JPMorgan Chase discloses in its current 8K filing with the SEC that it is not just battling charges here in the U.S. It reports that it is under investigation by the Swiss Competition Commission relating to EURIBOR, the benchmark short-term lending rate in Europe. JPMorgan Chase also advises that “In December 2016, the European Commission issued a decision against the Firm and other banks finding an infringement of European antitrust rules relating to EURIBOR. The Firm has filed an appeal of that decision with the European General Court, and that appeal is pending.”
JPMorgan Chase is also under criminal investigation on the continent of Asia. It reports as follows in its 8K:
“India’s Enforcement Directorate (‘ED’) is investigating J.P. Morgan India Private Limited in connection with investments made in 2010 and 2012 by two offshore funds formerly managed by JPMorgan Chase entities into residential housing projects developed by the Amrapali Group (‘Amrapali’). In 2017, numerous creditors filed civil claims against Amrapali, including petitions brought by home buyers relating to delays in delivering or failure to deliver residential units. The home buyers’ petitions have been overseen by the Supreme Court of India and are ongoing. In August 2021, the ED issued an order fining J.P. Morgan India Private Limited approximately $31.5 million. The Firm is appealing the order and the fine. Relatedly, in July 2019, the Supreme Court of India issued an order making preliminary findings that Amrapali and other parties, including unspecified JPMorgan Chase entities and the offshore funds that had invested in the projects, violated certain currency control and money laundering provisions, and ordering the ED to conduct a further inquiry under India’s Prevention of Money Laundering Act (‘PMLA’) and Foreign Exchange Management Act (‘FEMA’). In May 2020, the ED attached approximately $25 million from J.P. Morgan India Private Limited in connection with the criminal PMLA investigation. The Firm is responding to and cooperating with the PMLA investigation.”

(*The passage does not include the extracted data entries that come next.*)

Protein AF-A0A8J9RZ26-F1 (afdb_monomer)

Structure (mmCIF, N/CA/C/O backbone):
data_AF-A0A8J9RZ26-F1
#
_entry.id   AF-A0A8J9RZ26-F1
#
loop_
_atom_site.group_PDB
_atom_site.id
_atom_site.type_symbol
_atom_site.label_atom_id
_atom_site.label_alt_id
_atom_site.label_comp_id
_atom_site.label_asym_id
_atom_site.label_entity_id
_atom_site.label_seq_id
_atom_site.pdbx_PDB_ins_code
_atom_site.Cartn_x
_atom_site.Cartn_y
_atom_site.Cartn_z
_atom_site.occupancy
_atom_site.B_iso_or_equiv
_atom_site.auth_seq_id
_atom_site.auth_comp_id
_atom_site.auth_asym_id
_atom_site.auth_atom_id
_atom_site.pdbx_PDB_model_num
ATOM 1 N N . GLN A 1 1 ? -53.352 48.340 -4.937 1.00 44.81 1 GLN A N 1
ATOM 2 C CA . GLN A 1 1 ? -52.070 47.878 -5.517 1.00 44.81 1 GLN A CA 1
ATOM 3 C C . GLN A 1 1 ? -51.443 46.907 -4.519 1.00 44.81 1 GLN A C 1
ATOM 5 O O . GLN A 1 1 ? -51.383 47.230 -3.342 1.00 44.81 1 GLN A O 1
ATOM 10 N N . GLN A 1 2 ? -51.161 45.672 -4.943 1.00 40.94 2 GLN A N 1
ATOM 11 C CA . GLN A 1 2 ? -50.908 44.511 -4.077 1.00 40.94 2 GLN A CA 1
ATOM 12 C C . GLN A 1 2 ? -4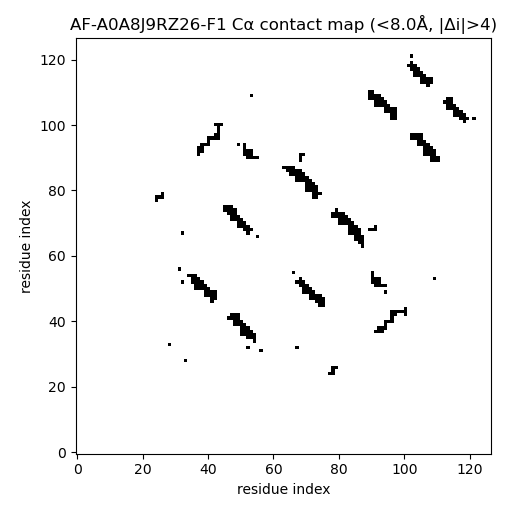9.666 44.636 -3.179 1.00 40.94 2 GLN A C 1
ATOM 14 O O . GLN A 1 2 ? -48.570 44.946 -3.640 1.00 40.94 2 GLN A O 1
ATOM 19 N N . VAL A 1 3 ? -49.851 44.260 -1.913 1.00 44.94 3 VAL A N 1
ATOM 20 C CA . VAL A 1 3 ? -48.811 43.978 -0.918 1.00 44.94 3 VAL A CA 1
ATOM 21 C C . VAL A 1 3 ? -48.038 42.724 -1.341 1.00 44.94 3 VAL A C 1
ATOM 23 O O . VAL A 1 3 ? -48.577 41.616 -1.323 1.00 44.94 3 VAL A O 1
ATOM 26 N N . ARG A 1 4 ? -46.761 42.870 -1.712 1.00 44.47 4 ARG A N 1
ATOM 27 C CA . ARG A 1 4 ? -45.853 41.729 -1.903 1.00 44.47 4 ARG A CA 1
ATOM 28 C C . ARG A 1 4 ? -45.386 41.235 -0.534 1.00 44.47 4 ARG A C 1
ATOM 30 O O . ARG A 1 4 ? -44.456 41.782 0.047 1.00 44.47 4 ARG A O 1
ATOM 37 N N . ARG A 1 5 ? -46.041 40.192 -0.016 1.00 48.47 5 ARG A N 1
ATOM 38 C CA . ARG A 1 5 ? -45.535 39.402 1.117 1.00 48.47 5 ARG A CA 1
ATOM 39 C C . ARG A 1 5 ? -44.180 38.803 0.729 1.00 48.47 5 ARG A C 1
ATOM 41 O O . ARG A 1 5 ? -44.115 37.953 -0.158 1.00 48.47 5 ARG A O 1
ATOM 48 N N . GLY A 1 6 ? -43.110 39.250 1.384 1.00 46.75 6 GLY A N 1
ATOM 49 C CA . GLY A 1 6 ? -41.820 38.569 1.335 1.00 46.75 6 GLY A CA 1
ATOM 50 C C . GLY A 1 6 ? -41.993 37.137 1.837 1.00 46.75 6 GLY A C 1
ATOM 51 O O . GLY A 1 6 ? -42.528 36.922 2.924 1.00 46.75 6 GLY A O 1
ATOM 52 N N . LYS A 1 7 ? -41.604 36.152 1.023 1.00 49.00 7 LYS A N 1
ATOM 53 C CA . LYS A 1 7 ? -41.574 34.745 1.432 1.00 49.00 7 LYS A CA 1
ATOM 54 C C . LYS A 1 7 ? -40.598 34.613 2.604 1.00 49.00 7 LYS A C 1
ATOM 56 O O . LYS A 1 7 ? -39.416 34.897 2.435 1.00 49.00 7 LYS A O 1
ATOM 61 N N . SER A 1 8 ? -41.080 34.177 3.768 1.00 50.41 8 SER A N 1
ATOM 62 C CA . SER A 1 8 ? -40.207 33.730 4.852 1.00 50.41 8 SER A CA 1
ATOM 63 C C . SER A 1 8 ? -39.391 32.548 4.338 1.00 50.41 8 SER A C 1
ATOM 65 O O . SER A 1 8 ? -39.957 31.515 3.970 1.00 50.41 8 SER A O 1
ATOM 67 N N . LEU A 1 9 ? -38.073 32.715 4.273 1.00 50.75 9 LEU A N 1
ATOM 68 C CA . LEU A 1 9 ? -37.155 31.617 4.010 1.00 50.75 9 LEU A CA 1
ATOM 69 C C . LEU A 1 9 ? -37.334 30.612 5.154 1.00 50.75 9 LEU A C 1
ATOM 71 O O . LEU A 1 9 ? -37.106 30.944 6.316 1.00 50.75 9 LEU A O 1
ATOM 75 N N . GLY A 1 10 ? -37.824 29.415 4.825 1.00 53.41 10 GLY A N 1
ATOM 76 C CA . GLY A 1 10 ? -37.877 28.303 5.770 1.00 53.41 10 GLY A CA 1
ATOM 77 C C . GLY A 1 10 ? -36.476 27.980 6.303 1.00 53.41 10 GLY A C 1
ATOM 78 O O . GLY A 1 10 ? -35.482 28.411 5.709 1.00 53.41 10 GLY A O 1
ATOM 79 N N . PRO A 1 11 ? -36.373 27.245 7.422 1.00 52.81 11 PRO A N 1
ATOM 80 C CA . PRO A 1 11 ? -35.094 26.962 8.054 1.00 52.81 11 PRO A CA 1
ATOM 81 C C . PRO A 1 11 ? -34.160 26.306 7.038 1.00 52.81 11 PRO A C 1
ATOM 83 O O . PRO A 1 11 ? -34.446 25.228 6.517 1.00 52.81 11 PRO A O 1
ATOM 86 N N . VAL A 1 12 ? -33.056 26.993 6.740 1.00 58.38 12 VAL A N 1
ATOM 87 C CA . VAL A 1 12 ? -31.951 26.461 5.945 1.00 58.38 12 VAL A CA 1
ATOM 88 C C . VAL A 1 12 ? -31.564 25.139 6.594 1.00 58.38 12 VAL A C 1
ATOM 90 O O . VAL A 1 12 ? -31.177 25.120 7.765 1.00 58.38 12 VAL A O 1
ATOM 93 N N . ALA A 1 13 ? -31.734 24.031 5.866 1.00 59.06 13 ALA A N 1
ATOM 94 C CA . ALA A 1 13 ? -31.251 22.726 6.292 1.00 59.06 13 ALA A CA 1
ATOM 95 C C . ALA A 1 13 ? -29.806 22.921 6.755 1.00 59.06 13 ALA A C 1
ATOM 97 O O . ALA A 1 13 ? -28.996 23.399 5.963 1.00 59.06 13 ALA A O 1
ATOM 98 N N . LYS A 1 14 ? -29.526 22.674 8.046 1.00 54.69 14 LYS A N 1
ATOM 99 C CA . LYS A 1 14 ? -28.209 22.882 8.666 1.00 54.69 14 LYS A CA 1
ATOM 100 C C . LYS A 1 14 ? -27.166 22.187 7.798 1.00 54.69 14 LYS A C 1
ATOM 102 O O . LYS A 1 14 ? -27.012 20.970 7.858 1.00 54.69 14 LYS A O 1
ATOM 107 N N . GLY A 1 15 ? -26.533 22.981 6.939 1.00 53.88 15 GLY A N 1
ATOM 108 C CA . GLY A 1 15 ? -25.643 22.504 5.903 1.00 53.88 15 GLY A CA 1
ATOM 109 C C . GLY A 1 15 ? -24.485 21.791 6.566 1.00 53.88 15 GLY A C 1
ATOM 110 O O . GLY A 1 15 ? -23.879 22.315 7.502 1.00 53.88 15 GLY A O 1
ATOM 111 N N . TYR A 1 16 ? -24.207 20.579 6.104 1.00 64.50 16 TYR A N 1
ATOM 112 C CA . TYR A 1 16 ? -23.014 19.847 6.482 1.00 64.50 16 TYR A CA 1
ATOM 113 C C . TYR A 1 16 ? -21.815 20.639 5.945 1.00 64.50 16 TYR A C 1
ATOM 115 O O . TYR A 1 16 ? -21.430 20.502 4.788 1.00 64.50 16 TYR A O 1
ATOM 123 N N . LEU A 1 17 ? -21.283 21.556 6.752 1.00 63.72 17 LEU A N 1
ATOM 124 C CA . LEU A 1 17 ? -20.044 22.253 6.434 1.00 63.72 17 LEU A CA 1
ATOM 125 C C . LEU A 1 17 ? -18.928 21.203 6.446 1.00 63.72 17 LEU A C 1
ATOM 127 O O . LEU A 1 17 ? -18.739 20.554 7.483 1.00 63.72 17 LEU A O 1
ATOM 131 N N . PRO A 1 18 ? -18.206 20.993 5.331 1.00 61.59 18 PRO A N 1
ATOM 132 C CA . PRO A 1 18 ? -17.097 20.055 5.320 1.00 61.59 18 PRO A CA 1
ATOM 133 C C . PRO A 1 18 ? -16.052 20.536 6.331 1.00 61.59 18 PRO A C 1
ATOM 135 O O . PRO A 1 18 ? -15.484 21.617 6.195 1.00 61.59 18 PRO A O 1
ATOM 138 N N . ARG A 1 19 ? -15.824 19.746 7.385 1.00 82.06 19 ARG A N 1
ATOM 139 C CA . ARG A 1 19 ? -14.715 19.954 8.322 1.00 82.06 19 ARG A CA 1
ATOM 140 C C . ARG A 1 19 ? -13.534 19.121 7.843 1.00 82.06 19 ARG A C 1
ATOM 142 O O . ARG A 1 19 ? -13.699 17.938 7.574 1.00 82.06 19 ARG A O 1
ATOM 149 N N . MET A 1 20 ? -12.353 19.734 7.776 1.00 78.94 20 MET A N 1
ATOM 150 C CA . MET A 1 20 ? -11.107 19.128 7.276 1.00 78.94 20 MET A CA 1
ATOM 151 C C . MET A 1 20 ? -10.606 17.931 8.118 1.00 78.94 20 MET A C 1
ATOM 153 O O . MET A 1 20 ? -9.686 17.234 7.709 1.00 78.94 20 MET A O 1
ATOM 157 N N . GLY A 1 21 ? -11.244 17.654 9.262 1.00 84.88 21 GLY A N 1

Adding to JPMorgan’s legal tab this year, not to mention its humiliation, a Judge in May ruled that the bank has to pay the legal bills for Charlie Javice, the 31-year old woman that scammed the bank (which has the biggest law firms in the world on retainer), to buy her allegedly fraudulently trumped up company. Those legal bills could turn out to be quite hefty. Javice is facing a civil lawsuit filed by JPMorgan Chase as well as criminal charges filed by the U.S. Department of Justice.
The cases we have cited here are just the tip of the iceberg. The bank indicated in a recent SEC filing that it is involved in “several hundred” legal proceedings.